● **What the task requires**: The records below are to be transcribed exactly, with the pictures removed.

(Record extracts)

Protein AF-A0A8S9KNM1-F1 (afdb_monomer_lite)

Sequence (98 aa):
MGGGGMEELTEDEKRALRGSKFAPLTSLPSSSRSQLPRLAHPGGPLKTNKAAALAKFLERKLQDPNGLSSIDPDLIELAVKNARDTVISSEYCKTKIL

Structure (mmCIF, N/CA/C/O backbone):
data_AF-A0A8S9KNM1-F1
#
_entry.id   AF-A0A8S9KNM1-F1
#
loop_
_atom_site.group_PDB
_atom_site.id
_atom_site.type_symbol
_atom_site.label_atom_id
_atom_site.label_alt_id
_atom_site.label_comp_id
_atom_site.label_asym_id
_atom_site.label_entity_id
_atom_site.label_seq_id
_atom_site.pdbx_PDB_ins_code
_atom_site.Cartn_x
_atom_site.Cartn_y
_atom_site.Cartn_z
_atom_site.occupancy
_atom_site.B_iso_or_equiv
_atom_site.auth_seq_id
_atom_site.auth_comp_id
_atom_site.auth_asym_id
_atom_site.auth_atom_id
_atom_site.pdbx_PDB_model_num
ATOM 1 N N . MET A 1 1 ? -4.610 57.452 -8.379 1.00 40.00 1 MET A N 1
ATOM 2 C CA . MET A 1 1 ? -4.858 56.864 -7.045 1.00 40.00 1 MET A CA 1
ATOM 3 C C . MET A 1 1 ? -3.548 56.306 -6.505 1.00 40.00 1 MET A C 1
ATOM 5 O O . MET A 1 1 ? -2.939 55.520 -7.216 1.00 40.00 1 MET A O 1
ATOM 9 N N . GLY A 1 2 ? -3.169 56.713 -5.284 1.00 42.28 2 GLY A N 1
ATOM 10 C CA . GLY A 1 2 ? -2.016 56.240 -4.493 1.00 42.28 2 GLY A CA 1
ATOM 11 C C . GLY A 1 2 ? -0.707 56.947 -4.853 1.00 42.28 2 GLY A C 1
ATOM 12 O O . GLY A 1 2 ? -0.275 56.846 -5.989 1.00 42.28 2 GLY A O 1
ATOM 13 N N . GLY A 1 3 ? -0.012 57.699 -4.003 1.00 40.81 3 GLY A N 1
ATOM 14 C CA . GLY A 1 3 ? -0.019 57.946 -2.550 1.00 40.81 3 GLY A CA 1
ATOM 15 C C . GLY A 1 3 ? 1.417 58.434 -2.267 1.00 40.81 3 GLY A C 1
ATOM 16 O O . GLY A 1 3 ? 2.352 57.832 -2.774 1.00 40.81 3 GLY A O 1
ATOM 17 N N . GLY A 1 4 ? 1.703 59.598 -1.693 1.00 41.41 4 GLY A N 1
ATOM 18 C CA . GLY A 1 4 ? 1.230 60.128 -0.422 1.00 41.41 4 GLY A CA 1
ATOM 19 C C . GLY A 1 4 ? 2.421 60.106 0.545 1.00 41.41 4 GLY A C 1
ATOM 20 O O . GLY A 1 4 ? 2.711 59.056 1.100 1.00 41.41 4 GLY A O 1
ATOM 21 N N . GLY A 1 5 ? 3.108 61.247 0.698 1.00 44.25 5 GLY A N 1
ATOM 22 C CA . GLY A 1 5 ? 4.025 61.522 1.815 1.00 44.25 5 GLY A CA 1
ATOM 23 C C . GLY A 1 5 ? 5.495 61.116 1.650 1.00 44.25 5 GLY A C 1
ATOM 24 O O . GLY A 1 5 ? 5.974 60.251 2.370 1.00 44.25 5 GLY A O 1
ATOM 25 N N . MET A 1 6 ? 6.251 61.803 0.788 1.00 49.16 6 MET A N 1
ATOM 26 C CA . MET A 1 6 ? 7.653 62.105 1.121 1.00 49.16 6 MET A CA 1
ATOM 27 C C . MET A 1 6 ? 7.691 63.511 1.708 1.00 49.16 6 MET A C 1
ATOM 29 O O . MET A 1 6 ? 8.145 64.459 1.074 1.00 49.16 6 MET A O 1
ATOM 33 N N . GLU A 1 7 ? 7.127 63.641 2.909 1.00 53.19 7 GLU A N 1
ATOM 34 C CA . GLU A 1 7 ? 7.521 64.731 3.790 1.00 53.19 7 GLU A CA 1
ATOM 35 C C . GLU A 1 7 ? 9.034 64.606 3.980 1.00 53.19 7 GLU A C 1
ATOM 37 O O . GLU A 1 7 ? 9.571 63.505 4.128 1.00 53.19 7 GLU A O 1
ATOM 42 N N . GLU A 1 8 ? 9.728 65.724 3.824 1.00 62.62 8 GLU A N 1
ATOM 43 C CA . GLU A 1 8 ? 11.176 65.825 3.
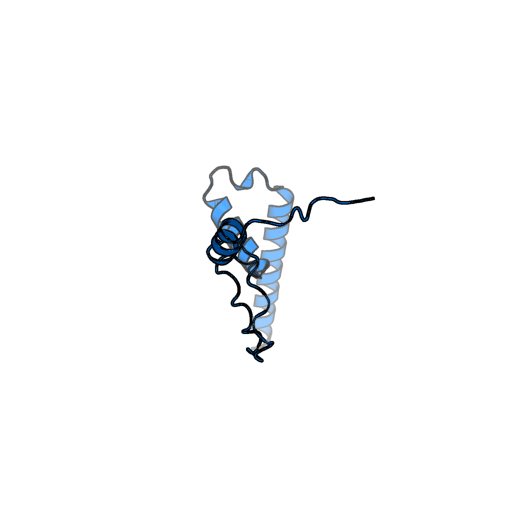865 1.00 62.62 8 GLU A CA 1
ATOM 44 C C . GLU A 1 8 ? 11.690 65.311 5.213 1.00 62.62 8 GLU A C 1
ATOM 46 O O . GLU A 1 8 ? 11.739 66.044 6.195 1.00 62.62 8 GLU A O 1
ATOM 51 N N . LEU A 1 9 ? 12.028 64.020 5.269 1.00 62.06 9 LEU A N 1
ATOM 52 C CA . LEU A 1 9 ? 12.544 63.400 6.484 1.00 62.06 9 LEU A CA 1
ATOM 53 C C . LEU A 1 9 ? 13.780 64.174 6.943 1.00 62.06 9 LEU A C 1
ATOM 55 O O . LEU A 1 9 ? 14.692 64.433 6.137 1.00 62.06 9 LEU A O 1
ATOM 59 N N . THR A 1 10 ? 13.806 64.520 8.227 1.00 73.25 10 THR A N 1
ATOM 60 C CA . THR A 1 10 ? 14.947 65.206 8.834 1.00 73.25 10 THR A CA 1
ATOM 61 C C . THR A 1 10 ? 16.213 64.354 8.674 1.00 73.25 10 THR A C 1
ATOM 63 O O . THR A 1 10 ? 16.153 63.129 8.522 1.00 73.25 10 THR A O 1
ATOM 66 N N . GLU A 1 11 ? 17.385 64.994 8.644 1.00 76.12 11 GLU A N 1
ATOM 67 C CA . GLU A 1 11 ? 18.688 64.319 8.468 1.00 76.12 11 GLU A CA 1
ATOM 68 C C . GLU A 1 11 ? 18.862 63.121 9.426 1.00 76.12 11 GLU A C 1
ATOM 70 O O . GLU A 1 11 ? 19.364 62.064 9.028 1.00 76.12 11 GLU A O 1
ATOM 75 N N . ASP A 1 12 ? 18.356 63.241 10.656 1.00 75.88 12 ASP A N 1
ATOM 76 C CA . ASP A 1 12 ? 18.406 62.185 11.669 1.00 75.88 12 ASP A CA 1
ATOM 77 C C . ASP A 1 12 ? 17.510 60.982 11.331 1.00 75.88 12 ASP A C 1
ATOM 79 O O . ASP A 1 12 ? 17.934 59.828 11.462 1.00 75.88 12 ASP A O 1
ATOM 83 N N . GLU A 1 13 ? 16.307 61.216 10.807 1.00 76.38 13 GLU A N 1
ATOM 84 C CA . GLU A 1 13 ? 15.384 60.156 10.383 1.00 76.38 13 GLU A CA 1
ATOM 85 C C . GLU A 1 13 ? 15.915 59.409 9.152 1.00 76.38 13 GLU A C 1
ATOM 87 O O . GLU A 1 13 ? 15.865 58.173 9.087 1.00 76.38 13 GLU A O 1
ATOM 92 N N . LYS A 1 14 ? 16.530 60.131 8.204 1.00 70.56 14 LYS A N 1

(End Record extracts)

● **Exercise answer**:
Protein AF-A0A8S9KNM1-F1 (afdb_monomer_lite)

Sequence (98 aa):
MGGGGMEELTEDEKRALRGSKFAPLTSLPSSSRSQLPRLAHPGGPLKTNKAAALAKFLERKLQDPNGLSSIDPDLIELAVKNARDTVISSEYCKTKIL

Structure (mmCIF, N/CA/C/O backbone):
data_AF-A0A8S9KNM1-F1
#
_entry.id   AF-A0A8S9KNM1-F1
#
loop_
_atom_site.group_PDB
_atom_site.id
_atom_site.type_symbol
_atom_site.label_atom_id
_atom_site.label_alt_id
_atom_site.label_comp_id
_atom_site.label_asym_id
_atom_site.label_entity_id
_atom_site.label_seq_id
_atom_site.pdbx_PDB_ins_code
_atom_site.Cartn_x
_atom_site.Cartn_y
_atom_site.Cartn_z
_atom_site.occupancy
_atom_site.B_iso_or_equiv
_atom_site.auth_seq_id
_atom_site.auth_comp_id
_atom_site.auth_asym_id
_atom_site.auth_atom_id
_atom_site.pdbx_PDB_model_num
ATOM 1 N N . MET A 1 1 ? -4.610 57.452 -8.379 1.00 40.00 1 MET A N 1
ATOM 2 C CA . MET A 1 1 ? -4.858 56.864 -7.045 1.00 40.00 1 MET A CA 1
ATOM 3 C C . MET A 1 1 ? -3.548 56.306 -6.505 1.00 40.00 1 MET A C 1
ATOM 5 O O . MET A 1 1 ? -2.939 55.520 -7.216 1.00 40.00 1 MET A O 1
ATOM 9 N N . GLY A 1 2 ? -3.169 56.713 -5.284 1.00 42.28 2 GLY A N 1
ATOM 10 C CA . GLY A 1 2 ? -2.016 56.240 -4.493 1.00 42.28 2 GLY A CA 1
ATOM 11 C C . GLY A 1 2 ? -0.707 56.947 -4.853 1.00 42.28 2 GLY A C 1
ATOM 12 O O . GLY A 1 2 ? -0.275 56.846 -5.989 1.00 42.28 2 GLY A O 1
ATOM 13 N N . GLY A 1 3 ? -0.012 57.699 -4.003 1.00 40.81 3 GLY A N 1
ATOM 14 C CA . GLY A 1 3 ? -0.019 57.946 -2.550 1.00 40.81 3 GLY A CA 1
ATOM 15 C C . GLY A 1 3 ? 1.417 58.434 -2.267 1.00 40.81 3 GLY A C 1
ATOM 16 O O . GLY A 1 3 ? 2.352 57.832 -2.774 1.00 40.81 3 GLY A O 1
ATOM 17 N N . GLY A 1 4 ? 1.703 59.598 -1.693 1.00 41.41 4 GLY A N 1
ATOM 18 C CA . GLY A 1 4 ? 1.230 60.128 -0.422 1.00 41.41 4 GLY A CA 1
ATOM 19 C C . GLY A 1 4 ? 2.421 60.106 0.545 1.00 41.41 4 GLY A C 1
ATOM 20 O O . GLY A 1 4 ? 2.711 59.056 1.100 1.00 41.41 4 GLY A O 1
ATOM 21 N N . GLY A 1 5 ? 3.108 61.247 0.698 1.00 44.25 5 GLY A N 1
ATOM 22 C CA . GLY A 1 5 ? 4.025 61.522 1.815 1.00 44.25 5 GLY A CA 1
ATOM 23 C C . GLY A 1 5 ? 5.495 61.116 1.650 1.00 44.25 5 GLY A C 1
ATOM 24 O O . GLY A 1 5 ? 5.974 60.251 2.370 1.00 44.25 5 GLY A O 1
ATOM 25 N N . MET A 1 6 ? 6.251 61.803 0.788 1.00 49.16 6 MET A N 1
ATOM 26 C CA . MET A 1 6 ? 7.653 62.105 1.121 1.00 49.16 6 MET A CA 1
ATOM 27 C C . MET A 1 6 ? 7.691 63.511 1.708 1.00 49.16 6 MET A C 1
ATOM 29 O O . MET A 1 6 ? 8.145 64.459 1.074 1.00 49.16 6 MET A O 1
ATOM 33 N N . GLU A 1 7 ? 7.127 63.641 2.909 1.00 53.19 7 GLU A N 1
ATOM 34 C CA . GLU A 1 7 ? 7.521 64.731 3.790 1.00 53.19 7 GLU A CA 1
ATOM 35 C C . GLU A 1 7 ? 9.034 64.606 3.980 1.00 53.19 7 GLU A C 1
ATOM 37 O O . GLU A 1 7 ? 9.571 63.505 4.128 1.00 53.19 7 GLU A O 1
ATOM 42 N N . GLU A 1 8 ? 9.728 65.724 3.824 1.00 62.62 8 GLU A N 1
ATOM 43 C CA . GLU A 1 8 ? 11.176 65.825 3.
865 1.00 62.62 8 GLU A CA 1
ATOM 44 C C . GLU A 1 8 ? 11.690 65.311 5.213 1.00 62.62 8 GLU A C 1
ATOM 46 O O . GLU A 1 8 ? 11.739 66.044 6.195 1.00 62.62 8 GLU A O 1
ATOM 51 N N . LEU A 1 9 ? 12.028 64.020 5.269 1.00 62.06 9 LEU A N 1
ATOM 52 C CA . LEU A 1 9 ? 12.544 63.400 6.484 1.00 62.06 9 LEU A CA 1
ATOM 53 C C . LEU A 1 9 ? 13.780 64.174 6.943 1.00 62.06 9 LEU A C 1
ATOM 55 O O . LEU A 1 9 ? 14.692 64.433 6.137 1.00 62.06 9 LEU A O 1
ATOM 59 N N . THR A 1 10 ? 13.806 64.520 8.227 1.00 73.25 10 THR A N 1
ATOM 60 C CA . THR A 1 10 ? 14.947 65.206 8.834 1.00 73.25 10 THR A CA 1
ATOM 61 C C . THR A 1 10 ? 16.213 64.354 8.674 1.00 73.25 10 THR A C 1
ATOM 63 O O . THR A 1 10 ? 16.153 63.129 8.522 1.00 73.25 10 THR A O 1
ATOM 66 N N . GLU A 1 11 ? 17.385 64.994 8.644 1.00 76.12 11 GLU A N 1
ATOM 67 C CA . GLU A 1 11 ? 18.688 64.319 8.468 1.00 76.12 11 GLU A CA 1
ATOM 68 C C . GLU A 1 11 ? 18.862 63.121 9.426 1.00 76.12 11 GLU A C 1
ATOM 70 O O . GLU A 1 11 ? 19.364 62.064 9.028 1.00 76.12 11 GLU A O 1
ATOM 75 N N . ASP A 1 12 ? 18.356 63.241 10.656 1.00 75.88 12 ASP A N 1
ATOM 76 C CA . ASP A 1 12 ? 18.406 62.185 11.669 1.00 75.88 12 ASP A CA 1
ATOM 77 C C . ASP A 1 12 ? 17.510 60.982 11.331 1.00 75.88 12 ASP A C 1
ATOM 79 O O . ASP A 1 12 ? 17.934 59.828 11.462 1.00 75.88 12 ASP A O 1
ATOM 83 N N . GLU A 1 13 ? 16.307 61.216 10.807 1.00 76.38 13 GLU A N 1
ATOM 84 C CA . GLU A 1 13 ? 15.384 60.156 10.383 1.00 76.38 13 GLU A CA 1
ATOM 85 C C . GLU A 1 13 ? 15.915 59.409 9.152 1.00 76.38 13 GLU A C 1
ATOM 87 O O . GLU A 1 13 ? 15.865 58.173 9.087 1.00 76.38 13 GLU A O 1
ATOM 92 N N . LYS A 1 14 ? 16.530 60.131 8.204 1.00 70.56 14 LYS A N 1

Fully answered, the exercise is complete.